I would look at NFPA 25 for sprinkler system maintenance, the are alternative means  for  securing PIV, locking and inspecting come to mind


----------



## cda (Dec 1, 2018)

Ask the locals

We require for underground 

Direct burial wire 

And in conduit 

But we allow locking of piv no electronic monitoring


----------



## Insurance Engineer (Dec 1, 2018)

As per 25...monthly documented visual inspection ie lock is on the hasp locking the handle in place and says “OPEN” in the window (both sides) with annual full closure and opening of the valve.


----------



## north star (Dec 2, 2018)

*@ ~ @*

O.K., great !......Thanks for the input.

Because I have zero to very little experience with the Fire Codes,
...if I may ask some more questions please......[  Some background
info:  We have a FACP System installed with proprietary software
in this facility & other facilities.........One company can do some
basic replacing of components, while the company with the
proprietary programming software must perform the actual
"programming in" of the components.......There is too much other
background info to list here  ]........I am at the limits of my repair
budget for this one facility.

*Next question,* ...Is the PIV "required" to be electrically connected
back to FACP for monitoring ?

*QUESTION # 2:*  How will the PIV "not" being connected to the
FACP affect the overall sprinkler system ?

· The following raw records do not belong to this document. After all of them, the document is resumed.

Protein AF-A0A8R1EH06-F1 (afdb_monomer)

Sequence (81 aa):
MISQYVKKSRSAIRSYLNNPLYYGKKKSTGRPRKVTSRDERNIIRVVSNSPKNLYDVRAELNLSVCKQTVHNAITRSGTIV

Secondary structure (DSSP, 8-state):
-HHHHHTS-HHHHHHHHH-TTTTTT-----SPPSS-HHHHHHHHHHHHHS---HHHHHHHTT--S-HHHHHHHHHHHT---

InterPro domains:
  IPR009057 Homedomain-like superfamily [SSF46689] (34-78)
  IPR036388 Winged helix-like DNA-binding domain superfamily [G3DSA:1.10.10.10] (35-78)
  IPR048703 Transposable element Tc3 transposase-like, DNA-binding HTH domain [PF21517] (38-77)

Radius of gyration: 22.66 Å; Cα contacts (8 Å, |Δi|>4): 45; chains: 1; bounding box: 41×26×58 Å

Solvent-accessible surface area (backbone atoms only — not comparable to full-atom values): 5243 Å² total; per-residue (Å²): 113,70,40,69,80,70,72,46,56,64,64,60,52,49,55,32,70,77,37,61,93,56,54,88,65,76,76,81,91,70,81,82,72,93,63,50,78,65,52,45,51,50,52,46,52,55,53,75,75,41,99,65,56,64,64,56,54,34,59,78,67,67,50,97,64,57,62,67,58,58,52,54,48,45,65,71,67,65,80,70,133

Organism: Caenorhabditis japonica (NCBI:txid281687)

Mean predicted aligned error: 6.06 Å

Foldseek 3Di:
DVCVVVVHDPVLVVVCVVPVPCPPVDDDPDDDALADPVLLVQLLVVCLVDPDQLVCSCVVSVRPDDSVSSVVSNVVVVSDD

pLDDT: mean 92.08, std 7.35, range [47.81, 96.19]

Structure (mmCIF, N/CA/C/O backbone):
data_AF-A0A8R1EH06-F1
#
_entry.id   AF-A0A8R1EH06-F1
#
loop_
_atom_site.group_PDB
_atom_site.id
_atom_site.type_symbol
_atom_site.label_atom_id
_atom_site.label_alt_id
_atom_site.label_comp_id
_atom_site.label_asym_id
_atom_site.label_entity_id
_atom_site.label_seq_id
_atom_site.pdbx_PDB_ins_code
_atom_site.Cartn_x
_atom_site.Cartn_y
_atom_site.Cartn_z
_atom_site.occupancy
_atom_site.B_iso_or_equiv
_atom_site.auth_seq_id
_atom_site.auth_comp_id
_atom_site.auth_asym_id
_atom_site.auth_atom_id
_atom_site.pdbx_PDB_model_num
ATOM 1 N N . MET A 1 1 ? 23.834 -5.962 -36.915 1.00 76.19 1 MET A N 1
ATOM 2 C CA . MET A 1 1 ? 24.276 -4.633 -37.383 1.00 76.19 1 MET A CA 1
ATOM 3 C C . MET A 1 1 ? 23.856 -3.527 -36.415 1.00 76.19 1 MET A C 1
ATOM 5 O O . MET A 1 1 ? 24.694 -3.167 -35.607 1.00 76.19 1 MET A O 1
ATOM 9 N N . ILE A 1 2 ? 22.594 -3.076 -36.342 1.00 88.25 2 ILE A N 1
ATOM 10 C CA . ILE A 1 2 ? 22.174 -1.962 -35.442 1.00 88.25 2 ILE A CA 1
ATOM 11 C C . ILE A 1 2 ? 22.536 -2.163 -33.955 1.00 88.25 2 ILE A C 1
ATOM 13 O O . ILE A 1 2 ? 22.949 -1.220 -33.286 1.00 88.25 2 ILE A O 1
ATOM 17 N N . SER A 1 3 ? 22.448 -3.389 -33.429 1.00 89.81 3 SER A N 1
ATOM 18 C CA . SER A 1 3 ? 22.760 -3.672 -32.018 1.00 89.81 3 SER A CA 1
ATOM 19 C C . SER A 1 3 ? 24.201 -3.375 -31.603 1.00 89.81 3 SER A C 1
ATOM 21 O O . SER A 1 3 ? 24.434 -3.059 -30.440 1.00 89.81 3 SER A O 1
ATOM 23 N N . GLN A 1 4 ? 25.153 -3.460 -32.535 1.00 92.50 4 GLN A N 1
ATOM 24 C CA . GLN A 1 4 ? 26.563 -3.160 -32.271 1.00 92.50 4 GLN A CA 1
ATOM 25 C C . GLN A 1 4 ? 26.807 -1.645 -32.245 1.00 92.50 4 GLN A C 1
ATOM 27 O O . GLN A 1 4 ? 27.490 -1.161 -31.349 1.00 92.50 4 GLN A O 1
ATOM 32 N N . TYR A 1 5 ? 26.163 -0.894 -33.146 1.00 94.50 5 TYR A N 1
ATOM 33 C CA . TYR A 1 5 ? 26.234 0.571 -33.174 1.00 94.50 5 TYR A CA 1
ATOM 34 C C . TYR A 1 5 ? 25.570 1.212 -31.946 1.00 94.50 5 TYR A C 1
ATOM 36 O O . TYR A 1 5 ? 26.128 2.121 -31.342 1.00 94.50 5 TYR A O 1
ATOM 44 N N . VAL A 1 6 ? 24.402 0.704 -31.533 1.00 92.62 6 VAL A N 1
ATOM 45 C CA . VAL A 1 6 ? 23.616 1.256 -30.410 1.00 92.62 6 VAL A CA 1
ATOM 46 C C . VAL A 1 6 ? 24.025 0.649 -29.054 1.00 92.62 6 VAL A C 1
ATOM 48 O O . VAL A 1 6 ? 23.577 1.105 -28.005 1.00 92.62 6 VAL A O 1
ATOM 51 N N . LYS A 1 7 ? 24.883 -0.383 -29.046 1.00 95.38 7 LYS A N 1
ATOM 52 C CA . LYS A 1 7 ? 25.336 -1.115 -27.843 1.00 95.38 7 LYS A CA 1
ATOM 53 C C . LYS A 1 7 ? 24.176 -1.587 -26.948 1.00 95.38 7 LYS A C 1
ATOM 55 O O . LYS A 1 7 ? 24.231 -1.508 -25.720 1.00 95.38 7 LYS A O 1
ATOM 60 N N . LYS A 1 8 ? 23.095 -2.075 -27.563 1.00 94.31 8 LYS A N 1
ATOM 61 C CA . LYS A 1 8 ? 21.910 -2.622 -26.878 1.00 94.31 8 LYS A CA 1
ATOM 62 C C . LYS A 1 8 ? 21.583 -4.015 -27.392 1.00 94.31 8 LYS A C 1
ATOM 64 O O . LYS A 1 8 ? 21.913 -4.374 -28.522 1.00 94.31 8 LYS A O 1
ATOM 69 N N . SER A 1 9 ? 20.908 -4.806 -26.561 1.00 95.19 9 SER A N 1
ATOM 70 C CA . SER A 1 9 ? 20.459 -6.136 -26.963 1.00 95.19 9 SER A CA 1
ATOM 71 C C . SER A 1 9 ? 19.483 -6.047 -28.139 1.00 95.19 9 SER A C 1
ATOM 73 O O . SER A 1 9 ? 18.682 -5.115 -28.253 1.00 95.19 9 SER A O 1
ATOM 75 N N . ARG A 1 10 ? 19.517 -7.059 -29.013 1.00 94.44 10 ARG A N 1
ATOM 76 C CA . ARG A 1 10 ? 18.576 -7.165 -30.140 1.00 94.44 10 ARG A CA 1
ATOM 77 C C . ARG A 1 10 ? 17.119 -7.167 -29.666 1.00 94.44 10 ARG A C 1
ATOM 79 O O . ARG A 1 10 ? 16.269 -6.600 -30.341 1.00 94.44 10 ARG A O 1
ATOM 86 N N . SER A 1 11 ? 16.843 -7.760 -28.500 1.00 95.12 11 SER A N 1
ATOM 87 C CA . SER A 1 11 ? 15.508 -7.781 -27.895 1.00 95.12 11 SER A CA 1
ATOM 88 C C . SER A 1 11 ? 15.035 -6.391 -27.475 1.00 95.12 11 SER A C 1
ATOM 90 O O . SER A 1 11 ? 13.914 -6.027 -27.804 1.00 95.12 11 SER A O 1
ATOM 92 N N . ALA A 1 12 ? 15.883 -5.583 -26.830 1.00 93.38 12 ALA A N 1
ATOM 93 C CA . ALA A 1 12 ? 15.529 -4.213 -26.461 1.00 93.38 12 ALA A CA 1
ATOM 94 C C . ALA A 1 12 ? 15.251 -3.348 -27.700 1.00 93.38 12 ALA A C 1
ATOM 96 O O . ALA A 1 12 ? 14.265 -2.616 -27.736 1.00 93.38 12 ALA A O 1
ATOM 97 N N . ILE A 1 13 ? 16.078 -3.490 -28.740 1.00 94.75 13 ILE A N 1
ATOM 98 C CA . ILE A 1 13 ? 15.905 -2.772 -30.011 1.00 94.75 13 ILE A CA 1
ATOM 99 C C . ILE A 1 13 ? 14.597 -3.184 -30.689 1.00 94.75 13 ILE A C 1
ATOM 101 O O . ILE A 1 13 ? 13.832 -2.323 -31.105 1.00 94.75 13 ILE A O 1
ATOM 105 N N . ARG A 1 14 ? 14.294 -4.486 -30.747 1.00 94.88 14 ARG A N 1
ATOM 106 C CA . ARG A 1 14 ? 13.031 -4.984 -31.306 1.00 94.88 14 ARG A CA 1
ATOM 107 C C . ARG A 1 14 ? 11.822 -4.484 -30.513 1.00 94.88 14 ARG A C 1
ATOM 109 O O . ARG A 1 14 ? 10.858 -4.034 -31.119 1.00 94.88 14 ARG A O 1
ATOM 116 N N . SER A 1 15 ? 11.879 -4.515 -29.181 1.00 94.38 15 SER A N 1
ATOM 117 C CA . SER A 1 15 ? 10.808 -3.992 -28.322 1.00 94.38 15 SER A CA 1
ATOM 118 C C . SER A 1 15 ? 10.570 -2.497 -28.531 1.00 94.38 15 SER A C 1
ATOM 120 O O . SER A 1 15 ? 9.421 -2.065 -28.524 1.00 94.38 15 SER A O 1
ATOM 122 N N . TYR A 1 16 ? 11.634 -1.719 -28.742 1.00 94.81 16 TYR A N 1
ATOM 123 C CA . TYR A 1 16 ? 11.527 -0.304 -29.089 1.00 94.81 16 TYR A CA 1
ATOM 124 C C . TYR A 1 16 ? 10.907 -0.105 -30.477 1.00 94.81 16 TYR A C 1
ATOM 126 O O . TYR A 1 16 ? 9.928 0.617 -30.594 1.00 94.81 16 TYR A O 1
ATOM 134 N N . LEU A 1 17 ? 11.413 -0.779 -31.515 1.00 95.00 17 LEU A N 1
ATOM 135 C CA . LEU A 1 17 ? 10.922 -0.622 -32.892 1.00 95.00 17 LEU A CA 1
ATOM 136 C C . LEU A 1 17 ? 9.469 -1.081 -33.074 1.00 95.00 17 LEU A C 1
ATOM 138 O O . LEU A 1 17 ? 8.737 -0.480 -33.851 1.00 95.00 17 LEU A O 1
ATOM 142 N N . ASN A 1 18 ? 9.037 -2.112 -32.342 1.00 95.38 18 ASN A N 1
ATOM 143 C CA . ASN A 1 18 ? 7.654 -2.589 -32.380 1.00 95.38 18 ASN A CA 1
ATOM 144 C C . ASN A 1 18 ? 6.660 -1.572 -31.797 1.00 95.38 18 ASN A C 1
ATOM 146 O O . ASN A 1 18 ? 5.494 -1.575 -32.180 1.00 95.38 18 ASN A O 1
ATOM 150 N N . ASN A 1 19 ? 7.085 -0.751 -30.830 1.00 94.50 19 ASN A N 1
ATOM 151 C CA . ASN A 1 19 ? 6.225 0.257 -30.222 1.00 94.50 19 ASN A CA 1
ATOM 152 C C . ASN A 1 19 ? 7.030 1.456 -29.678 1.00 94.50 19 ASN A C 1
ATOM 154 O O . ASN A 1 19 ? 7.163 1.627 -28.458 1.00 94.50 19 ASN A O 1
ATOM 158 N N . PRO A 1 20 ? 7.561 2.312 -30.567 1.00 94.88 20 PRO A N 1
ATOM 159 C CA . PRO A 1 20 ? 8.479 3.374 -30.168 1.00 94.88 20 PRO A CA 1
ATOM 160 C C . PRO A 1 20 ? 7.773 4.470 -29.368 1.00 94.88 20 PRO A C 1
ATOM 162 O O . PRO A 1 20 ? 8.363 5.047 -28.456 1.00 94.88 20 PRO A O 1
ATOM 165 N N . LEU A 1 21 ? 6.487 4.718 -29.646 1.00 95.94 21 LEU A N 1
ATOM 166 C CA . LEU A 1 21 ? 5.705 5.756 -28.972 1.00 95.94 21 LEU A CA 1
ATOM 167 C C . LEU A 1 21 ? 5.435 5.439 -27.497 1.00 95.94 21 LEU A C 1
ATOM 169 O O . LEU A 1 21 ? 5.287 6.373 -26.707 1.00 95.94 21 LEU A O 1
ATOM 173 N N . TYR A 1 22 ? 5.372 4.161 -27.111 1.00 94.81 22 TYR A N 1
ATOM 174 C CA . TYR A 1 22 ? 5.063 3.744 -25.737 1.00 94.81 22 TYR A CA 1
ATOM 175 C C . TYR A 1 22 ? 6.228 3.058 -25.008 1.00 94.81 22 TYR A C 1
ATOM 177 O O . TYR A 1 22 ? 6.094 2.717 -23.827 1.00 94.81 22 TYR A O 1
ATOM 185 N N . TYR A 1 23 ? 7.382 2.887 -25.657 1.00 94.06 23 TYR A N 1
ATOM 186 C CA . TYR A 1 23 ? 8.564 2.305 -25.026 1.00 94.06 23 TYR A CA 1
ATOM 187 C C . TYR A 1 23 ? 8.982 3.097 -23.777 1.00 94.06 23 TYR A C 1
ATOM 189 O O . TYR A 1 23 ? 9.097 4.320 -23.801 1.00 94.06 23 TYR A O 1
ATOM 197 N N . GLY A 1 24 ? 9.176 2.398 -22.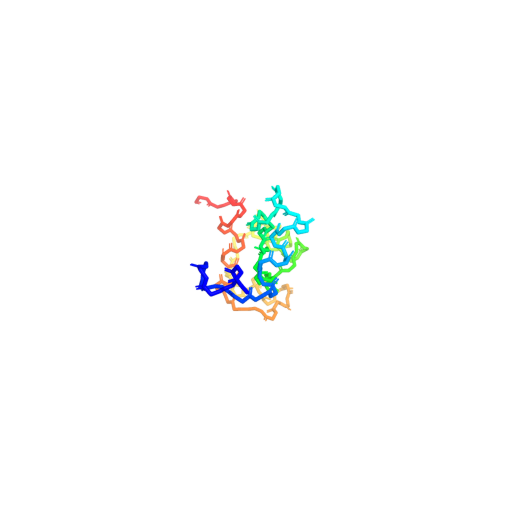655 1.00 91.69 24 GLY A N 1
ATOM 198 C CA . GLY A 1 24 ? 9.575 3.007 -21.379 1.00 91.69 24 GLY A CA 1
ATOM 199 C C . GLY A 1 24 ? 8.500 3.847 -20.672 1.00 91.69 24 GLY A C 1
ATOM 200 O O . GLY A 1 24 ? 8.730 4.284 -19.548 1.00 91.69 24 GLY A O 1
ATOM 201 N N . LYS A 1 25 ? 7.314 4.050 -21.265 1.00 94.25 25 LYS A N 1
ATOM 202 C CA . LYS A 1 25 ? 6.233 4.838 -20.640 1.00 94.25 25 LYS A CA 1
ATOM 203 C C . LYS A 1 25 ? 5.443 4.060 -19.589 1.00 94.25 25 LYS A C 1
ATOM 205 O O . LYS A 1 25 ? 4.849 4.658 -18.693 1.00 94.25 25 LYS A O 1
ATOM 210 N N . LYS A 1 26 ? 5.430 2.728 -19.677 1.00 92.12 26 LYS A N 1
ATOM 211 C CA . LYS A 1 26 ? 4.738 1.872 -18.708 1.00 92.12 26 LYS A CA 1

*QUESTION # 3:* Will the existing FACP & sprinkler system be
"required" to be re-programmed with the PIV "not" connected ?

*@ ~ @*


----------



## cda (Dec 2, 2018)

north star said:


> *@ ~ @*
> 
> O.K., great !......Thanks for the input.
> 
> ...


 
Sorry see the replies in the quote 


Love proprietary !!!!!


Older panel??? As in need of changing out ???


----------



## north star (Dec 2, 2018)

*# ~ #*

cda,

I am unsure of the age of the panel......I would guess
it to be approx. 10 + years old.

*# ~ #*


----------



## cda (Dec 2, 2018)

sorry my answers to your questions:::

*Next question,* ...Is the PIV "required" to be electrically connected
 back to FACP for monitoring ?



Would be a local question

We allowed ours to be locked only



*QUESTION # 2:*  How will the PIV "not" being connected to the
 FACP affect the overall sprinkler system ?


Not at all,,,

Unless someone closes it 

Can you say lock it and at least weekly visual check.



*QUESTION # 3:* Will the existing FACP & sprinkler system be
 "required" to be re-programmed with the PIV "not" connected ?




Yep,, or you keep a trouble or supervisory on it all the time.


Now someone might be able to put an “ end of line resistor at the panel or the wiring to the piv and fool the panel into thinking the piv is still there, and not have to program it.


----------



## Builder Bob (Dec 3, 2018)

IF you are looking at NFPA - a PIV is not necessarily required per un-amended NFPA 13-

teaser

16.9.3.2.3


----------



## IJHumberson (Dec 4, 2018)

Actually, the requirement for electronic monitoring of sprinkler system control valves usually comes from the building code. (NFPA 13 allows locking them in the open position as a means of supervision). Section 903.4 of the IBC ('15 ed.) requires valves controlling the water supplies to automatic sprinkler systems to be electrically supervised by a listed fire alarm control unit. (BOCA used to have similar language.) There are 7 printed exceptions to this, but none of them would apply to an NFPA 13 system main control valve.  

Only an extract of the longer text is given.